Manipulateur et pouvant compter sur une belle brochette de vedettes, Les frères Bloom joue le jeu de carte de l'illusion cinématographique, plaçant le spectateur face au fait accompli : le cinéma manipule. Et il le fait bien. Mais Les frères Bloom n'a finalement qu'un seul truc : le montage cachottier, tant et si bien qu'à cette rafraîchissante comédie des premiers instants bourrée de promesses, et par un subterfuge bien trop simple, on subtilise vite fait une histoire d'amour aux accents d'accomplissement de soi. Ronflant.
Stephen et Bloom ont été trimballés d'une famille d'accueil à l'autre dans leur enfance. C'est là qu'ils ont développé leur talent de manipulateurs. Stephen a toujours un plan et Bloom, qui commence à en avoir assez, le met en application merveilleusement à chaque fois. Comme dernier coup, les deux frères décident de frauder une milliardaire américaine, Penelope, et de la trimballer à travers toute l'Europe. À moins que ce soit la jeune femme qui ait tout prévu...

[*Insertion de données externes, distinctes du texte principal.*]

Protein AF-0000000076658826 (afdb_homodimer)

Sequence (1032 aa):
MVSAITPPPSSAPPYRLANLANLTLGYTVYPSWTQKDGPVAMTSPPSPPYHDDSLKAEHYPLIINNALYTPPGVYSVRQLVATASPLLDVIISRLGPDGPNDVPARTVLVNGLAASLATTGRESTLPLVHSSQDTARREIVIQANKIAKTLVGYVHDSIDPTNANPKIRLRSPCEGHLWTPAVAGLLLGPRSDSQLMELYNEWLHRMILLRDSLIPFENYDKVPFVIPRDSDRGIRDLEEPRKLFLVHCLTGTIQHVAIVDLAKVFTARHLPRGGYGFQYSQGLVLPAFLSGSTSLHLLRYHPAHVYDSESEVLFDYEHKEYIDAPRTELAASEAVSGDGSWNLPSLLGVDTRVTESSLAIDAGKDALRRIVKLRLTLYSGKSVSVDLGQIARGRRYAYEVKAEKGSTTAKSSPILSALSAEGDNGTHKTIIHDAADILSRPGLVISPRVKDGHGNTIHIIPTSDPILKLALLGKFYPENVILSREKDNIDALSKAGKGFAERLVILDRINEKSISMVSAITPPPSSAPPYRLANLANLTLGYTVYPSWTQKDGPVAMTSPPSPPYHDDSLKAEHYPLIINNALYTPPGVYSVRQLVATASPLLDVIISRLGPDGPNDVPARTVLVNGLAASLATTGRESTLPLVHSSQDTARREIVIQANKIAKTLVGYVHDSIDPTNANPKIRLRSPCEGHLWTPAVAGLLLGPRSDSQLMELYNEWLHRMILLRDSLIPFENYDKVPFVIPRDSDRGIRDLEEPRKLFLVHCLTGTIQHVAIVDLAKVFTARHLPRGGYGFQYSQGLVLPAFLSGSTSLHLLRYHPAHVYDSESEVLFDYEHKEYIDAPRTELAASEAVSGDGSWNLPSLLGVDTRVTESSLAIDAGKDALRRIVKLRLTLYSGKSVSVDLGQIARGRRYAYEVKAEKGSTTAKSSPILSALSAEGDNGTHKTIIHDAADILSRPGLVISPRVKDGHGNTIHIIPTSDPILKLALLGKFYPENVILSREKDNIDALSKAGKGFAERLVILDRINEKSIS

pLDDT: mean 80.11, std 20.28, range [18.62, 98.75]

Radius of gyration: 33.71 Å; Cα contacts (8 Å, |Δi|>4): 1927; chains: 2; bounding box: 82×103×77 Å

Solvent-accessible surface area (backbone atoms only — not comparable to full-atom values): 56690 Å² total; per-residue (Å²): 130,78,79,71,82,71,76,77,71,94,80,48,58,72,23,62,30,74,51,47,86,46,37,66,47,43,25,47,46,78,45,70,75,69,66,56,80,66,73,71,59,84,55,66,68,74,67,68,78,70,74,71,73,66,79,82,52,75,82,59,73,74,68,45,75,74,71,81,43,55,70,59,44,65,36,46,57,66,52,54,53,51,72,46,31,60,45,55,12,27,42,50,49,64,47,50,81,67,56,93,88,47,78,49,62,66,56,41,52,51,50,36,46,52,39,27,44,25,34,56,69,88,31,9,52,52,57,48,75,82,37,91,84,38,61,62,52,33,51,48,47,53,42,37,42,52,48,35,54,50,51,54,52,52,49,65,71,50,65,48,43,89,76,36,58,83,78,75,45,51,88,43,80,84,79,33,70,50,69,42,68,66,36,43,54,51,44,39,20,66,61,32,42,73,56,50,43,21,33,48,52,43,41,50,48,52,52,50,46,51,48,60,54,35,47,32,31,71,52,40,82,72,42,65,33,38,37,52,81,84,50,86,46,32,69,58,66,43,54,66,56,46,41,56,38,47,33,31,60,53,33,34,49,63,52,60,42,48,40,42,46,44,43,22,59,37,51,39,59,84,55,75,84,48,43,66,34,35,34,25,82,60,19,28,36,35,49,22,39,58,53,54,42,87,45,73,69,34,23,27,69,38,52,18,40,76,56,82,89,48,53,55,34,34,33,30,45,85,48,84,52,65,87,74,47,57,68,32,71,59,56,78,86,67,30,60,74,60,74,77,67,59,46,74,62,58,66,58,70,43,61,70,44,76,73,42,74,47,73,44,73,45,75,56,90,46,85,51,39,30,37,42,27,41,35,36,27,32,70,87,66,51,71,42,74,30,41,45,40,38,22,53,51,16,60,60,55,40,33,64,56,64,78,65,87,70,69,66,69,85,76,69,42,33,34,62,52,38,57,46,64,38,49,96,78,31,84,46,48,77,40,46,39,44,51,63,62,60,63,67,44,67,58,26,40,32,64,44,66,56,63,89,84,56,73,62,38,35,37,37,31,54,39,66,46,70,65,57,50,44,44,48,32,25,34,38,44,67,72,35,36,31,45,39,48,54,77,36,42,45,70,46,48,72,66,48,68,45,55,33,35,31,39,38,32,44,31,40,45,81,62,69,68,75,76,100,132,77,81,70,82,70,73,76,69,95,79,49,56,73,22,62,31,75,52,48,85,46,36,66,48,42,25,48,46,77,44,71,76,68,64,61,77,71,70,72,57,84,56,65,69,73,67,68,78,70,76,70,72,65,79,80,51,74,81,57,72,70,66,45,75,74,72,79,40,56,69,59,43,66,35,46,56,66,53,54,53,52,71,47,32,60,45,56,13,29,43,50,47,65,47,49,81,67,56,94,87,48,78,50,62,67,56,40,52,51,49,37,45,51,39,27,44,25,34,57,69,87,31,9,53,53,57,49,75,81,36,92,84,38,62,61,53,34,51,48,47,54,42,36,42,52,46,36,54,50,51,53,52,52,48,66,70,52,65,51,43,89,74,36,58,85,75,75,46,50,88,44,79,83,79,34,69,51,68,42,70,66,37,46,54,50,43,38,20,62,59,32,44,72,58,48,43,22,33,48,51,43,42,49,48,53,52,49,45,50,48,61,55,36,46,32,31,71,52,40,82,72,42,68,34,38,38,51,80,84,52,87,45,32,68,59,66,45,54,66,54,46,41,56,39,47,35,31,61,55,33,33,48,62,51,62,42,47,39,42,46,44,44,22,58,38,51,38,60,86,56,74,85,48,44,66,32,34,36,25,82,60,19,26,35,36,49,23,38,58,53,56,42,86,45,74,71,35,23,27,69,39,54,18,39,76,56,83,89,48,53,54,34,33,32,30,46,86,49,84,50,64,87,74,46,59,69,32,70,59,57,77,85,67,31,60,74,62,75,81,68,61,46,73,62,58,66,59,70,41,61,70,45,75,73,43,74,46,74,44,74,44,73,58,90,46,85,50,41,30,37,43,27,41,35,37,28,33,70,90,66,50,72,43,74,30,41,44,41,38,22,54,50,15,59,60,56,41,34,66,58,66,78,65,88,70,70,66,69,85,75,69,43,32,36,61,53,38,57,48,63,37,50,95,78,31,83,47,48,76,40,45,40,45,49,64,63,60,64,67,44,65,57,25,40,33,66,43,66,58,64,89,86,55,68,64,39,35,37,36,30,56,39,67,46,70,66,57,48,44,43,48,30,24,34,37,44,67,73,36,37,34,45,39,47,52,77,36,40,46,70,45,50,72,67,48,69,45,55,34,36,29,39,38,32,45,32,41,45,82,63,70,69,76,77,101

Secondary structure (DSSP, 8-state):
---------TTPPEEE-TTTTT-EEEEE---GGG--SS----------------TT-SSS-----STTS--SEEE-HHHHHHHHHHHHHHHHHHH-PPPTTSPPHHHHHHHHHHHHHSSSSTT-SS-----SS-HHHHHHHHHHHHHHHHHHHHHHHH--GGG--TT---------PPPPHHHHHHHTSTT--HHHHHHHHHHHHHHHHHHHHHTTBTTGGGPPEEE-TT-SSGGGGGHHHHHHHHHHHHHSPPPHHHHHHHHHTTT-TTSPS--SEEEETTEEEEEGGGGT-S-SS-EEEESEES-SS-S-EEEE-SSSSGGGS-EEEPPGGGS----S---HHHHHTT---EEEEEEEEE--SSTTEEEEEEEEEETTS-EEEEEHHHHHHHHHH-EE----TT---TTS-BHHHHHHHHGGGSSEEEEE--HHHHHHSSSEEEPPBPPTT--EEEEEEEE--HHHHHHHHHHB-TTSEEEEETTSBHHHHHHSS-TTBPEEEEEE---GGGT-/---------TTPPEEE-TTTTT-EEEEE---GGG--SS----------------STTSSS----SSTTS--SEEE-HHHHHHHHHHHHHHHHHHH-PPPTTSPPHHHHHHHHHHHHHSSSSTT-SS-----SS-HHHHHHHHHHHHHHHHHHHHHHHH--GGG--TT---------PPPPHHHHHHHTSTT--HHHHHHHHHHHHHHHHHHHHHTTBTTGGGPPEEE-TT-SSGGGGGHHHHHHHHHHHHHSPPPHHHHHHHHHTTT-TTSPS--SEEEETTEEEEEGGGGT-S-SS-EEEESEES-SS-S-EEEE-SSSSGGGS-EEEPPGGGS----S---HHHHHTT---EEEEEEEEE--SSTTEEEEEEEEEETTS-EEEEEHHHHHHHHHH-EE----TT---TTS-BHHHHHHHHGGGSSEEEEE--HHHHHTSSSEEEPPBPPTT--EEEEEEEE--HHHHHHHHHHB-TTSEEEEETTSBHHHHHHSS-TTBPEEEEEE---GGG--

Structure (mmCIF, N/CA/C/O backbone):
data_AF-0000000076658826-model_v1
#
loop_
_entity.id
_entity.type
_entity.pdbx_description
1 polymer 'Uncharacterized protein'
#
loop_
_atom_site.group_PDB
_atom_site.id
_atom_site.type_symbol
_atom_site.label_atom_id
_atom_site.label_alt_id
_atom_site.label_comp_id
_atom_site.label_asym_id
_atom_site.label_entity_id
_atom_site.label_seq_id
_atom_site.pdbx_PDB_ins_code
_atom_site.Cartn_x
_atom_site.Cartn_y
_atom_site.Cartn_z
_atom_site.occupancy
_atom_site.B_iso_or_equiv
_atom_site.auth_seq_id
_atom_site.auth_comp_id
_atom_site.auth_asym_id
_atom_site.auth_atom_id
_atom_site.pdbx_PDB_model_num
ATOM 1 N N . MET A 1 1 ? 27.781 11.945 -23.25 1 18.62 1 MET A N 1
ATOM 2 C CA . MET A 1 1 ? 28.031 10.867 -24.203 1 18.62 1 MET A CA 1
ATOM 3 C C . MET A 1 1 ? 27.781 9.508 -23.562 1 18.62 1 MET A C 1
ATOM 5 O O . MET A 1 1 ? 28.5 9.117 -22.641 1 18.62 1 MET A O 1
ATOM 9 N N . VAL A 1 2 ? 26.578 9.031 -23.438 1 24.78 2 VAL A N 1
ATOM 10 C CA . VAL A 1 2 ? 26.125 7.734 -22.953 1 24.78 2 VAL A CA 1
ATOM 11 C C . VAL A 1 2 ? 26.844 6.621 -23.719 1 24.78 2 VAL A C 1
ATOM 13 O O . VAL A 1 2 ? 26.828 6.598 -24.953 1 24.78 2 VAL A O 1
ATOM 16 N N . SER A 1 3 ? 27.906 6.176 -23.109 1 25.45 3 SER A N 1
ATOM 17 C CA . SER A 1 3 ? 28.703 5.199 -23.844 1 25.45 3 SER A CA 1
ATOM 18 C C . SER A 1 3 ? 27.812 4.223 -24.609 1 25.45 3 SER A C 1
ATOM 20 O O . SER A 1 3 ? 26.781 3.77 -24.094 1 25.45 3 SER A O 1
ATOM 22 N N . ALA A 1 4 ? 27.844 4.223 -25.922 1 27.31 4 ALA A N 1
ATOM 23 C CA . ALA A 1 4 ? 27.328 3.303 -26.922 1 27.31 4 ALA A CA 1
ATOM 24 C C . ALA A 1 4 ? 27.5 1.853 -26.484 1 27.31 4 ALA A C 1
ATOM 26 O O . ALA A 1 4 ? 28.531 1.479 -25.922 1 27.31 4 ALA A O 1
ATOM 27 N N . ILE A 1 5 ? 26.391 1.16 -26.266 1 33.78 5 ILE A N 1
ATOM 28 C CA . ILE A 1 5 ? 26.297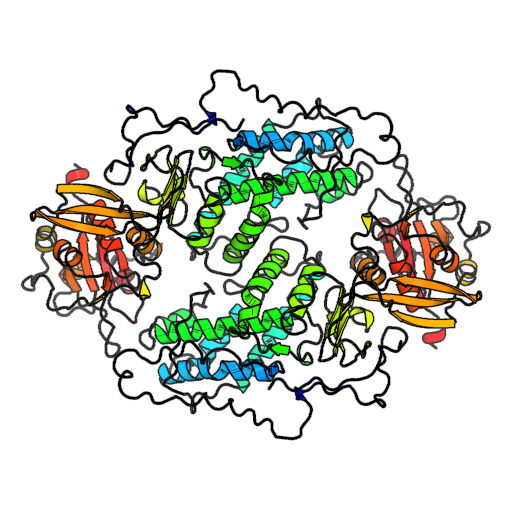 -0.281 -26.047 1 33.78 5 ILE A CA 1
ATOM 29 C C . ILE A 1 5 ? 27.25 -1.009 -27 1 33.78 5 ILE A C 1
ATOM 31 O O . ILE A 1 5 ? 27.062 -0.971 -28.219 1 33.78 5 ILE A O 1
ATOM 35 N N . THR A 1 6 ? 28.578 -1.005 -26.734 1 35.84 6 THR A N 1
ATOM 36 C CA . THR A 1 6 ? 29.469 -1.806 -27.578 1 35.84 6 THR A CA 1
ATOM 37 C C . THR A 1 6 ? 28.906 -3.217 -27.766 1 35.84 6 THR A C 1
ATOM 39 O O . THR A 1 6 ? 28.5 -3.855 -26.781 1 35.84 6 THR A O 1
ATOM 42 N N . PRO A 1 7 ? 28.578 -3.611 -29 1 38.97 7 PRO A N 1
ATOM 43 C CA . PRO A 1 7 ? 28.141 -4.977 -29.312 1 38.97 7 PRO A CA 1
ATOM 44 C C . PRO A 1 7 ? 29.016 -6.039 -28.641 1 38.97 7 PRO A C 1
ATOM 46 O O . PRO A 1 7 ? 30.203 -5.805 -28.391 1 38.97 7 PRO A O 1
ATOM 49 N N . PRO A 1 8 ? 28.438 -6.973 -27.938 1 43.44 8 PRO A N 1
ATOM 50 C CA . PRO A 1 8 ? 29.234 -8.016 -27.297 1 43.44 8 PRO A CA 1
ATOM 51 C C . PRO A 1 8 ? 30.266 -8.641 -28.234 1 43.44 8 PRO A C 1
ATOM 53 O O . PRO A 1 8 ? 30 -8.773 -29.422 1 43.44 8 PRO A O 1
ATOM 56 N N . PRO A 1 9 ? 31.484 -8.734 -27.891 1 45.56 9 PRO A N 1
ATOM 57 C CA . PRO A 1 9 ? 32.469 -9.422 -28.75 1 45.56 9 PRO A CA 1
ATOM 58 C C . PRO A 1 9 ? 32.031 -10.859 -29.078 1 45.56 9 PRO A C 1
ATOM 60 O O . PRO A 1 9 ? 31.312 -11.484 -28.297 1 45.56 9 PRO A O 1
ATOM 63 N N . SER A 1 10 ? 31.984 -11.375 -30.328 1 49.28 10 SER A N 1
ATOM 64 C CA . SER A 1 10 ? 31.781 -12.672 -30.969 1 49.28 10 SER A CA 1
ATOM 65 C C . SER A 1 10 ? 32.219 -13.812 -30.062 1 49.28 10 SER A C 1
ATOM 67 O O . SER A 1 10 ? 31.766 -14.953 -30.219 1 49.28 10 SER A O 1
ATOM 69 N N . SER A 1 11 ? 33.188 -13.797 -29.125 1 57.31 11 SER A N 1
ATOM 70 C CA . SER A 1 11 ? 33.906 -14.945 -28.562 1 57.31 11 SER A CA 1
ATOM 71 C C . SER A 1 11 ? 33.438 -15.203 -27.125 1 57.31 11 SER A C 1
ATOM 73 O O . SER A 1 11 ? 34.219 -15.727 -26.312 1 57.31 11 SER A O 1
ATOM 75 N N . ALA A 1 12 ? 32.281 -14.789 -26.719 1 67.31 12 ALA A N 1
ATOM 76 C CA . ALA A 1 12 ? 32.031 -14.961 -25.297 1 67.31 12 ALA A CA 1
ATOM 77 C C . ALA A 1 12 ? 31.594 -16.391 -24.984 1 67.31 12 ALA A C 1
ATOM 79 O O . ALA A 1 12 ? 30.844 -17 -25.75 1 67.31 12 ALA A O 1
ATOM 80 N N . PRO A 1 13 ? 32.25 -17.016 -23.984 1 79.25 13 PRO A N 1
ATOM 81 C CA . PRO A 1 13 ? 31.922 -18.391 -23.594 1 79.25 13 PRO A CA 1
ATOM 82 C C . PRO A 1 13 ? 30.453 -18.578 -23.25 1 79.25 13 PRO A C 1
ATOM 84 O O . PRO A 1 13 ? 29.797 -17.641 -22.781 1 79.25 13 PRO A O 1
ATOM 87 N N . PRO A 1 14 ? 30.016 -19.688 -23.578 1 81 14 PRO A N 1
ATOM 88 C CA . PRO A 1 14 ? 28.625 -20 -23.234 1 81 14 PRO A CA 1
ATOM 89 C C . PRO A 1 14 ? 28.359 -19.922 -21.734 1 81 14 PRO A C 1
ATOM 91 O O . PRO A 1 14 ? 29.219 -20.281 -20.938 1 81 14 PRO A O 1
ATOM 94 N N . TYR A 1 15 ? 27.234 -19.375 -21.422 1 84.81 15 TYR A N 1
ATOM 95 C CA . TYR A 1 15 ? 26.797 -19.297 -20.031 1 84.81 15 TYR A CA 1
ATOM 96 C C . TYR A 1 15 ? 25.859 -20.453 -19.688 1 84.81 15 TYR A C 1
ATOM 98 O O . TYR A 1 15 ? 24.922 -20.734 -20.438 1 84.81 15 TYR A O 1
ATOM 106 N N . ARG A 1 16 ? 26.156 -21.141 -18.562 1 81.5 16 ARG A N 1
ATOM 107 C CA . ARG A 1 16 ? 25.375 -22.312 -18.203 1 81.5 16 ARG A CA 1
ATOM 108 C C . ARG A 1 16 ? 24.625 -22.094 -16.891 1 81.5 16 ARG A C 1
ATOM 110 O O . ARG A 1 16 ? 25.156 -21.469 -15.969 1 81.5 16 ARG A O 1
ATOM 117 N N . LEU A 1 17 ? 23.438 -22.609 -16.984 1 78.12 17 LEU A N 1
ATOM 118 C CA . LEU A 1 17 ? 22.609 -22.531 -15.766 1 78.12 17 LEU A CA 1
ATOM 119 C C . LEU A 1 17 ? 22.891 -23.734 -14.859 1 78.12 17 LEU A C 1
ATOM 121 O O . LEU A 1 17 ? 22.641 -24.875 -15.234 1 78.12 17 LEU A O 1
ATOM 125 N N . ALA A 1 18 ? 23.484 -23.594 -13.812 1 63.5 18 ALA A N 1
ATOM 126 C CA . ALA A 1 18 ? 23.984 -24.641 -12.938 1 63.5 18 ALA A CA 1
ATOM 127 C C . ALA A 1 18 ? 22.875 -25.641 -12.586 1 63.5 18 ALA A C 1
ATOM 129 O O . ALA A 1 18 ? 23.109 -26.844 -12.555 1 63.5 18 ALA A O 1
ATOM 130 N N . ASN A 1 19 ? 21.703 -25.312 -12.258 1 63.91 19 ASN A N 1
ATOM 131 C CA . ASN A 1 19 ? 20.766 -26.266 -11.68 1 63.91 19 ASN A CA 1
ATOM 132 C C . ASN A 1 19 ? 19.703 -26.703 -12.688 1 63.91 19 ASN A C 1
ATOM 134 O O . ASN A 1 19 ? 18.844 -27.516 -12.375 1 63.91 19 ASN A O 1
ATOM 138 N N . LEU A 1 20 ? 19.781 -26.266 -13.891 1 66.56 20 LEU A N 1
ATOM 139 C CA . LEU A 1 20 ? 18.891 -26.766 -14.938 1 66.56 20 LEU A CA 1
ATOM 140 C C . LEU A 1 20 ? 19.641 -27.641 -15.922 1 66.56 20 LEU A C 1
ATOM 142 O O . LEU A 1 20 ? 19.594 -27.406 -17.141 1 66.56 20 LEU A O 1
ATOM 146 N N . ALA A 1 21 ? 20.234 -28.75 -15.352 1 60.69 21 ALA A N 1
ATOM 147 C CA . ALA A 1 21 ? 20.984 -29.688 -16.188 1 60.69 21 ALA A CA 1
ATOM 148 C C . ALA A 1 21 ? 22.031 -28.938 -17.016 1 60.69 21 ALA A C 1
ATOM 150 O O . ALA A 1 21 ? 22.344 -29.344 -18.141 1 60.69 21 ALA A O 1
ATOM 151 N N . ASN A 1 22 ? 22.391 -27.812 -16.516 1 66.19 22 ASN A N 1
ATOM 152 C CA . ASN A 1 22 ? 23.453 -27.031 -17.125 1 66.19 22 ASN A CA 1
ATOM 153 C C . ASN A 1 22 ? 23.062 -26.578 -18.547 1 66.19 22 ASN A C 1
ATOM 155 O O . ASN A 1 22 ? 23.891 -26.625 -19.453 1 66.19 22 ASN A O 1
ATOM 159 N N . LEU A 1 23 ? 21.844 -26.297 -18.578 1 77.5 23 LEU A N 1
ATOM 160 C CA . LEU A 1 23 ? 21.406 -25.812 -19.875 1 77.5 23 LEU A CA 1
ATOM 161 C C . LEU A 1 23 ? 22.125 -24.516 -20.25 1 77.5 23 LEU A C 1
ATOM 163 O O . LEU A 1 23 ? 22.375 -23.672 -19.375 1 77.5 23 LEU A O 1
ATOM 167 N N . THR A 1 24 ? 22.578 -24.516 -21.469 1 77.62 24 THR A N 1
ATOM 168 C CA . THR A 1 24 ? 23.234 -23.312 -21.984 1 77.62 24 THR A CA 1
ATOM 169 C C . THR A 1 24 ? 22.219 -22.172 -22.125 1 77.62 24 THR A C 1
ATOM 171 O O . THR A 1 24 ? 21.141 -22.359 -22.703 1 77.62 24 THR A O 1
ATOM 174 N N . LEU A 1 25 ? 22.688 -21.141 -21.391 1 81.06 25 LEU A N 1
ATOM 175 C CA . LEU A 1 25 ? 21.875 -19.922 -21.469 1 81.06 25 LEU A CA 1
ATOM 176 C C . LEU A 1 25 ? 22.656 -18.797 -22.156 1 81.06 25 LEU A C 1
ATOM 178 O O . LEU A 1 25 ? 23.281 -17.969 -21.5 1 81.06 25 LEU A O 1
ATOM 182 N N . GLY A 1 26 ? 22.75 -18.828 -23.438 1 82 26 GLY A N 1
ATOM 183 C CA . GLY A 1 26 ? 23.406 -17.781 -24.203 1 82 26 GLY A CA 1
ATOM 184 C C . GLY A 1 26 ? 24.891 -17.688 -23.922 1 82 26 GLY A C 1
ATOM 185 O O . GLY A 1 26 ? 25.594 -18.688 -23.906 1 82 26 GLY A O 1
ATOM 186 N N . TYR A 1 27 ? 25.391 -16.281 -23.875 1 83.75 27 TYR A N 1
ATOM 187 C CA . TYR A 1 27 ? 26.812 -16.031 -23.688 1 83.75 27 TYR A CA 1
ATOM 188 C C . TYR A 1 27 ? 27.047 -15.07 -22.531 1 83.75 27 TYR A C 1
ATOM 190 O O . TYR A 1 27 ? 26.172 -14.266 -22.203 1 83.75 27 TYR A O 1
ATOM 198 N N . THR A 1 28 ? 28.172 -15.203 -21.984 1 85.56 28 THR A N 1
ATOM 199 C CA . THR A 1 28 ? 28.516 -14.43 -20.797 1 85.56 28 THR A CA 1
ATOM 200 C C . THR A 1 28 ? 28.781 -12.969 -21.172 1 85.56 28 THR A C 1
ATOM 202 O O . THR A 1 28 ? 29.391 -12.68 -22.203 1 85.56 28 THR A O 1
ATOM 205 N N . VAL A 1 29 ? 28.266 -12.062 -20.297 1 84.12 29 VAL A N 1
ATOM 206 C CA . VAL A 1 29 ? 28.516 -10.633 -20.438 1 84.12 29 VAL A CA 1
ATOM 207 C C . VAL A 1 29 ? 29.125 -10.086 -19.156 1 84.12 29 VAL A C 1
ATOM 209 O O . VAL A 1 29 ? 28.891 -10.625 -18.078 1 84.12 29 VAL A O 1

N'être jamais là où on l'attend, ça peut aussi parfois être une erreur, en ce sens que pour s'en éloigner à tout prix on est prêt à faire à peu près n'importe quoi. Les nombreux personnages faussement mystérieux qui peuple Les frères Bloom arrivent avec leur air patibulaire et plein de promesses : qui, quoi, comment, que se passera-t-il? Qui dit vrai? Rien ni personne, finalement, ce qui fait du film un L'inconnu de Las Vegas moins énergique et moins bien rodé. À force de multiplier les pistes (et de toutes les abandonner en cours de route), on perdra bon nombre de spectateurs, immanquablement déçus.
Soudain, le style prend le dessus sur tout le reste, et le faux, le factice, infecte tout du film. Dommage, parce que jusque là, l'efficacité des dialogues et la candeur des comédiens, en particulier la délicieuse Rachel Weisz, faisaient de ce long métrage une expérience incongrue à souhait, ludique et presque burlesque. En utilisant brillamment l'arrière-plan, le réalisateur Rian Johnson ajoutait un humour fin bienvenu. Mais la chute se fait dans la confusion la plus totale, entre vrai et faux. Si l'intention est bonne, l'application est plus hasardeuse.
Adrian Brody trouve ici l'un de ses plus intéressants rôles, en ce sens qu'il est forcé de jouer constamment sur deux tonalités différentes, et il est fort efficace dans les deux cas. On l'a déjà dit, Weisz l'est également, avec cet air faussement ingénu qui n'est malheureusement pas suffisamment exploité. Ruffalo, plus effacé, n'est pas mauvais non plus. De toute façon, ce ne sont pas les comédiens qui nuisent au film, mais le ton qui n'est jamais cerné, d'autant que de nombreux symboles, très intelligemment dispersés cela dit, viennent en premier lieu ajouter au long métrage, plus lui nuire dans un excès de métaphores simplistes. Dommage.
Puis on se rend compte que le film aurait pu avoir sept ou huit fins différentes, qu'il les a probablement quelque part et qu'elles seront sans doute sur le DVD. Espérons qu'on pourra en trouver plus satisfaisante que celle-ci.